In terms of typing, I did not enjoy my time with the Masterkey Lite to the same extent as I did when gaming. While the switches are perhaps a little improved over a classic membrane board, I really do not like to type on them. They feel spongy and inaccurate and though you can feel the actuation, it is not very obvious.

Often I found myself driving the switches extra hard to bottom them out for confirmation, but that becomes very tiring on the wrists and fingers very quickly.


It is adequate for sure and if you are not a regular typist, this is probably not as big a deal as it is for me. For quickly tapping out a message to friends, it works fine and if you have never used a mechanical you will have no problems with it.

That said, I certainly would not recommend it for regular typists or mechanical fans, even on a budget.

The only other point to mention with the keyboard is the lighting. Cooler master has done a great job there.

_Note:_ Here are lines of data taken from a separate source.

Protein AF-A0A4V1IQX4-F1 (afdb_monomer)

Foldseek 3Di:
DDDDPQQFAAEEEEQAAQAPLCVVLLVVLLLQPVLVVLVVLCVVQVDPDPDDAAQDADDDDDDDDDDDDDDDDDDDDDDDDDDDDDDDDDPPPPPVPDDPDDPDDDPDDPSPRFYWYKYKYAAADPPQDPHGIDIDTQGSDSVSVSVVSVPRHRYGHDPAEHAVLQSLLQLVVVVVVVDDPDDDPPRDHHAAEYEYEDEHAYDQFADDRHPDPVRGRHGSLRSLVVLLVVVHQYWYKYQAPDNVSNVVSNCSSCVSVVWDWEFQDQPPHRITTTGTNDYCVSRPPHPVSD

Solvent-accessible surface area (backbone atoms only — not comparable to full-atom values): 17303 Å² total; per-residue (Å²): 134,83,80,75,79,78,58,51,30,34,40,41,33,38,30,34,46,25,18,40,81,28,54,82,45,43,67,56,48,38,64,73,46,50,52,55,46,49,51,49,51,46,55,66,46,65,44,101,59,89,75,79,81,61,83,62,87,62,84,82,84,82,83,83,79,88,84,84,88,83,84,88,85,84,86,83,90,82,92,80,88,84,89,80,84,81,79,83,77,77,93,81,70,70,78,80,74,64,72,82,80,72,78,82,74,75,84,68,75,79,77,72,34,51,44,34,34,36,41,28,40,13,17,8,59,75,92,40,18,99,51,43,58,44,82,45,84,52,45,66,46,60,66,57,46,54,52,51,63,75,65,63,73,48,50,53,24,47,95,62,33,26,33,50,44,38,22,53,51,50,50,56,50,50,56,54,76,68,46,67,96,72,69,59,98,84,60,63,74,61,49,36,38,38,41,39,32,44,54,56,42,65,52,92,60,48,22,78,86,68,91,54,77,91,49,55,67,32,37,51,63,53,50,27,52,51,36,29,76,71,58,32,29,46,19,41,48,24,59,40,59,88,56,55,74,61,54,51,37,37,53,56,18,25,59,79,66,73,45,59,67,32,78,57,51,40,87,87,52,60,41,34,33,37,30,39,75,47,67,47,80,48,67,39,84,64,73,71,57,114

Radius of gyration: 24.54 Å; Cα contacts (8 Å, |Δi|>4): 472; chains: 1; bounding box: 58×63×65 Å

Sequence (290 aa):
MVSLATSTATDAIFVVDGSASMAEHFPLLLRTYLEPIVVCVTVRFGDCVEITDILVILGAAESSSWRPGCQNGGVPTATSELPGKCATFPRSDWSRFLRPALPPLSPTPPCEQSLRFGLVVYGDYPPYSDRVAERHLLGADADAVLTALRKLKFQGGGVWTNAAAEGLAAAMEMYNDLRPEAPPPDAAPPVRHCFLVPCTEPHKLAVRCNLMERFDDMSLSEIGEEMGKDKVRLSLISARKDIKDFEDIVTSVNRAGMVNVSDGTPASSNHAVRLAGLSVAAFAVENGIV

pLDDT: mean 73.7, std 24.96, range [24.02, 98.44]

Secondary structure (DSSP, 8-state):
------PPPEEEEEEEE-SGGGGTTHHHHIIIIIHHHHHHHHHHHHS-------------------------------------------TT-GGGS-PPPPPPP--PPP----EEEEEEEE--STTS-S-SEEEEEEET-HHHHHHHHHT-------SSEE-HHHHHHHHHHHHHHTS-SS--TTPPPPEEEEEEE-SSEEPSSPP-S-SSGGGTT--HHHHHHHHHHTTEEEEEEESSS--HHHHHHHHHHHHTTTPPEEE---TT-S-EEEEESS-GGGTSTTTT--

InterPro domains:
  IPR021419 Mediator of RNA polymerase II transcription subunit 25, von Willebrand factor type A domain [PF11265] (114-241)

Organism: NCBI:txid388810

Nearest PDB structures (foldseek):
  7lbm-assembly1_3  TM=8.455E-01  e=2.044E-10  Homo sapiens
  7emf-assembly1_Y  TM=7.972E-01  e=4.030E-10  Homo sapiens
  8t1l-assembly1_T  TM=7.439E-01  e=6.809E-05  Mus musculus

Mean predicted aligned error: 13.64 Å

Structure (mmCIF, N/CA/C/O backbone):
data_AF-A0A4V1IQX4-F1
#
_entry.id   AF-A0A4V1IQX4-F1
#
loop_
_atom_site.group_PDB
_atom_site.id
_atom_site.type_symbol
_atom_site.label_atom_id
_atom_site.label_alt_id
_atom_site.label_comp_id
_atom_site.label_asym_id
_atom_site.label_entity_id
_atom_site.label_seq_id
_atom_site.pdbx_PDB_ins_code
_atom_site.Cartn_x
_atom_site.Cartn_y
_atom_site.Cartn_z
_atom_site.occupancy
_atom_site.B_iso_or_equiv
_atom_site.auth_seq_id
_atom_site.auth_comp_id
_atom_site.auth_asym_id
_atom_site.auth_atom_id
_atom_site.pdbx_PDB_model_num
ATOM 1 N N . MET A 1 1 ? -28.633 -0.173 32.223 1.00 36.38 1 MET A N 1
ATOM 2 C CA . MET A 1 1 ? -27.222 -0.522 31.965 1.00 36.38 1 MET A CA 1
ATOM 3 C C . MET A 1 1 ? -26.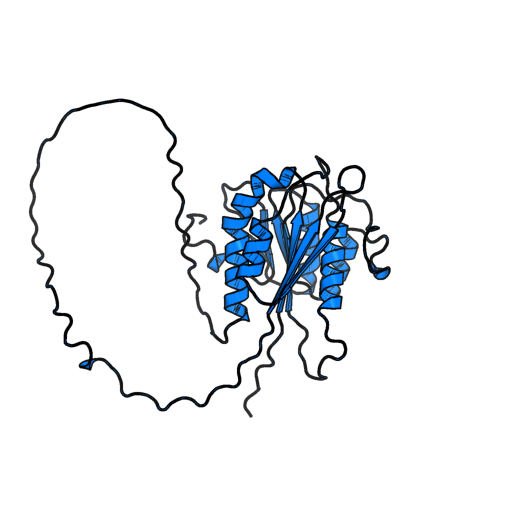850 0.097 30.635 1.00 36.38 1 MET A C 1
ATOM 5 O O . MET A 1 1 ? -27.390 -0.323 29.623 1.00 36.38 1 MET A O 1
ATOM 9 N N . VAL A 1 2 ? -26.045 1.158 30.648 1.00 31.25 2 VAL A N 1
ATOM 10 C CA . VAL A 1 2 ? -25.502 1.754 29.421 1.00 31.25 2 VAL A CA 1
ATOM 11 C C . VAL A 1 2 ? -24.317 0.882 29.025 1.00 31.25 2 VAL A C 1
ATOM 13 O O . VAL A 1 2 ? -23.365 0.772 29.793 1.00 31.25 2 VAL A O 1
ATOM 16 N N . SER A 1 3 ? -24.417 0.198 27.887 1.00 33.62 3 SER A N 1
ATOM 17 C CA . SER A 1 3 ? -23.276 -0.486 27.283 1.00 33.62 3 SER A CA 1
ATOM 18 C C . SER A 1 3 ? -22.265 0.589 26.899 1.00 33.62 3 SER A C 1
ATOM 20 O O . SER A 1 3 ? -22.524 1.363 25.981 1.00 33.62 3 SER A O 1
ATOM 22 N N . LEU A 1 4 ? -21.158 0.691 27.634 1.00 41.44 4 LEU A N 1
ATOM 23 C CA . LEU A 1 4 ? -20.029 1.524 27.231 1.00 41.44 4 LEU A CA 1
ATOM 24 C C . LEU A 1 4 ? -19.551 0.993 25.879 1.00 41.44 4 LEU A C 1
ATOM 26 O O . LEU A 1 4 ? -19.187 -0.177 25.774 1.00 41.44 4 LEU A O 1
ATOM 30 N N . ALA A 1 5 ? -19.626 1.821 24.838 1.00 42.16 5 ALA A N 1
ATOM 31 C CA . ALA A 1 5 ? -19.041 1.494 23.550 1.00 42.16 5 ALA A CA 1
ATOM 32 C C . ALA A 1 5 ? -17.542 1.269 23.777 1.00 42.16 5 ALA A C 1
ATOM 34 O O . ALA A 1 5 ? -16.815 2.195 24.134 1.00 42.16 5 ALA A O 1
ATOM 35 N N . THR A 1 6 ? -17.089 0.025 23.648 1.00 49.34 6 THR A N 1
ATOM 36 C CA . THR A 1 6 ? -15.666 -0.297 23.682 1.00 49.34 6 THR A CA 1
ATOM 37 C C . THR A 1 6 ? -15.026 0.360 22.470 1.00 49.34 6 THR A C 1
ATOM 39 O O . THR A 1 6 ? -15.257 -0.064 21.338 1.00 49.34 6 THR A O 1
ATOM 42 N N . SER A 1 7 ? -14.273 1.428 22.713 1.00 54.81 7 SER A N 1
ATOM 43 C CA . SER A 1 7 ? -13.448 2.089 21.711 1.00 54.81 7 SER A CA 1
ATOM 44 C C . SER A 1 7 ? -12.499 1.067 21.076 1.00 54.81 7 SER A C 1
ATOM 46 O O . SER A 1 7 ? -11.670 0.475 21.767 1.00 54.81 7 SER A O 1
ATOM 48 N N . THR A 1 8 ? -12.645 0.809 19.776 1.00 72.06 8 THR A N 1
ATOM 49 C CA . THR A 1 8 ? -11.716 -0.041 19.023 1.00 72.06 8 THR A CA 1
ATOM 50 C C . THR A 1 8 ? -10.622 0.835 18.435 1.00 72.06 8 THR A C 1
ATOM 52 O O . THR A 1 8 ? -10.905 1.685 17.589 1.00 72.06 8 THR A O 1
ATOM 55 N N . ALA A 1 9 ? -9.377 0.611 18.853 1.00 85.19 9 ALA A N 1
ATOM 56 C CA . ALA A 1 9 ? -8.207 1.213 18.220 1.00 85.19 9 ALA A CA 1
ATOM 57 C C . ALA A 1 9 ? -8.193 0.917 16.710 1.00 85.19 9 ALA A C 1
ATOM 59 O O . ALA A 1 9 ? -8.673 -0.133 16.275 1.00 85.19 9 ALA A O 1
ATOM 60 N N . THR A 1 10 ? -7.654 1.833 15.908 1.00 89.19 10 THR A N 1
ATOM 61 C CA . THR A 1 10 ? -7.560 1.667 14.452 1.00 89.19 10 THR A CA 1
ATOM 62 C C . THR A 1 10 ? -6.125 1.865 13.995 1.00 89.19 10 THR A C 1
ATOM 64 O O . THR A 1 10 ? -5.510 2.886 14.285 1.00 89.19 10 THR A O 1
ATOM 67 N N . ASP A 1 11 ? -5.612 0.904 13.233 1.00 92.50 11 ASP A N 1
ATOM 68 C CA . ASP A 1 11 ? -4.267 0.928 12.669 1.00 92.50 11 ASP A CA 1
ATOM 69 C C . ASP A 1 11 ? -4.354 1.003 11.146 1.00 92.50 11 ASP A C 1
ATOM 71 O O . ASP A 1 11 ? -4.884 0.095 10.505 1.00 92.50 11 ASP A O 1
ATOM 75 N N . ALA A 1 12 ? -3.819 2.066 10.555 1.00 94.44 12 ALA A N 1
ATOM 76 C CA . ALA A 1 12 ? -3.819 2.303 9.118 1.00 94.44 12 ALA A CA 1
ATOM 77 C C . ALA A 1 12 ? -2.382 2.348 8.582 1.00 94.44 12 ALA A C 1
ATOM 79 O O . ALA A 1 12 ? -1.627 3.271 8.878 1.00 94.44 12 ALA A O 1
ATOM 80 N N . ILE A 1 13 ? -1.995 1.360 7.778 1.00 97.31 13 ILE A N 1
ATOM 81 C CA . ILE A 1 13 ? -0.657 1.278 7.186 1.00 97.31 13 ILE A CA 1
ATOM 82 C C . ILE A 1 13 ? -0.757 1.473 5.677 1.00 97.31 13 ILE A C 1
ATOM 84 O O . ILE A 1 13 ? -1.497 0.763 4.999 1.00 97.31 13 ILE A O 1
ATOM 88 N N . PHE A 1 14 ? 0.003 2.428 5.151 1.00 98.19 14 PHE A N 1
ATOM 89 C CA . PHE A 1 14 ? 0.164 2.643 3.716 1.00 98.19 14 PHE A CA 1
ATOM 90 C C . PHE A 1 14 ? 1.400 1.894 3.232 1.00 98.19 14 PHE A C 1
ATOM 92 O O . PHE A 1 14 ? 2.478 2.091 3.776 1.00 98.19 14 PHE A O 1
ATOM 99 N N . VAL A 1 15 ? 1.258 1.046 2.219 1.00 98.44 15 VAL A N 1
ATOM 100 C CA . VAL A 1 15 ? 2.340 0.237 1.648 1.00 98.44 15 VAL A CA 1
ATOM 101 C C . VAL A 1 15 ? 2.556 0.698 0.215 1.00 98.44 15 VAL A C 1
ATOM 103 O O . VAL A 1 15 ? 1.779 0.361 -0.675 1.00 98.44 15 VAL A O 1
ATOM 106 N N . VAL A 1 16 ? 3.579 1.520 -0.004 1.00 98.06 16 VAL A N 1
ATOM 107 C CA . VAL A 1 16 ? 3.781 2.282 -1.241 1.00 98.06 16 VAL A CA 1
ATOM 108 C C . VAL A 1 16 ? 4.995 1.774 -2.007 1.00 98.06 16 VAL A C 1
ATOM 110 O O . VAL A 1 16 ? 6.080 1.633 -1.446 1.00 98.06 16 VAL A O 1
ATOM 113 N N . ASP A 1 17 ? 4.811 1.536 -3.303 1.00 96.94 17 ASP A N 1
ATOM 114 C CA . ASP A 1 17 ? 5.892 1.223 -4.237 1.00 96.94 17 ASP A CA 1
ATOM 115 C C . ASP A 1 17 ? 6.818 2.441 -4.393 1.00 96.94 17 ASP A C 1
ATOM 117 O O . ASP A 1 17 ? 6.411 3.500 -4.868 1.00 96.94 17 ASP A O 1
ATOM 121 N N . GLY A 1 18 ? 8.063 2.302 -3.949 1.00 95.62 18 GLY A N 1
ATOM 122 C CA . GLY A 1 18 ? 9.111 3.317 -3.995 1.00 95.62 18 GLY A CA 1
ATOM 123 C C . GLY A 1 18 ? 9.903 3.345 -5.304 1.00 95.62 18 GLY A C 1
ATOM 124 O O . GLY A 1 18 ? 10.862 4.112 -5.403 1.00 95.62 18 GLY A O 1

The range of colours is fully RGB and you can adjust it all using the function keys on the board itself in a very simple manner.

Lighting coverage is very strong too, with the central LEDS, white undercoat and clear plastic switch housings going a long way to make the keys light up in a uniform fashion. However they face a new problem because of their height. Because of the extra layers needed in a membrane board, some of the keys farthest from you lose some of their lustre around the edges, as the angle of the translucent keys just does not send the light in your direction.

The escape key for example looks dull compared to the rest.

The mouse

Although the Masterkey Lite gaming mouse is hardly set to win any style awards, it is a fairly capable gaming mouse. Throughout my testing of it in a variety of FPS, MOBA, RTS and RPG titles, I found it to have a decent sensitivity range, strong accuracy and it was fairly comfortable over long periods.

Thanks to the Teflon mouse feet it moves smoothly over a variety of surfaces and can even work just on your desk surface if you want, which is a surprise for an optical sensor.

I found DPI changing on the fly a adequate but not perfect, since it has a sensitivity cycle button rather than an up/down selector. However it is possible and since there are only a handful of settings that was not too problematic.


Those who like their mouse to do a lot of jobs for them will be disappointed with the lack of many side buttons, but you cannot remap these ones any way.

Personally I missed rubber side grips. Anyone who has read a few of my peripheral reviews knows that when the game gets tense, my hands start sweating, which can be problematic without adequate grip. I never found myself slipping off of the Masterkey Lite mouse, to its credit, but I would still like something better than hard plastic to grip on to – even if just to move the moisture away from my hand.

In general use I found the mouse equally capable. Nothing really to shout about but nothing very negative to say either. The scroll wheel can be noisy, but it is sturdy and rubber coated for extra grip.

The lighting on the mouse is fine, but a little obnoxiously bright at certain angles. I do like that even on an economy-level mouse though, Cooler Master included a cable protector to stop it shearing off after months or years of use.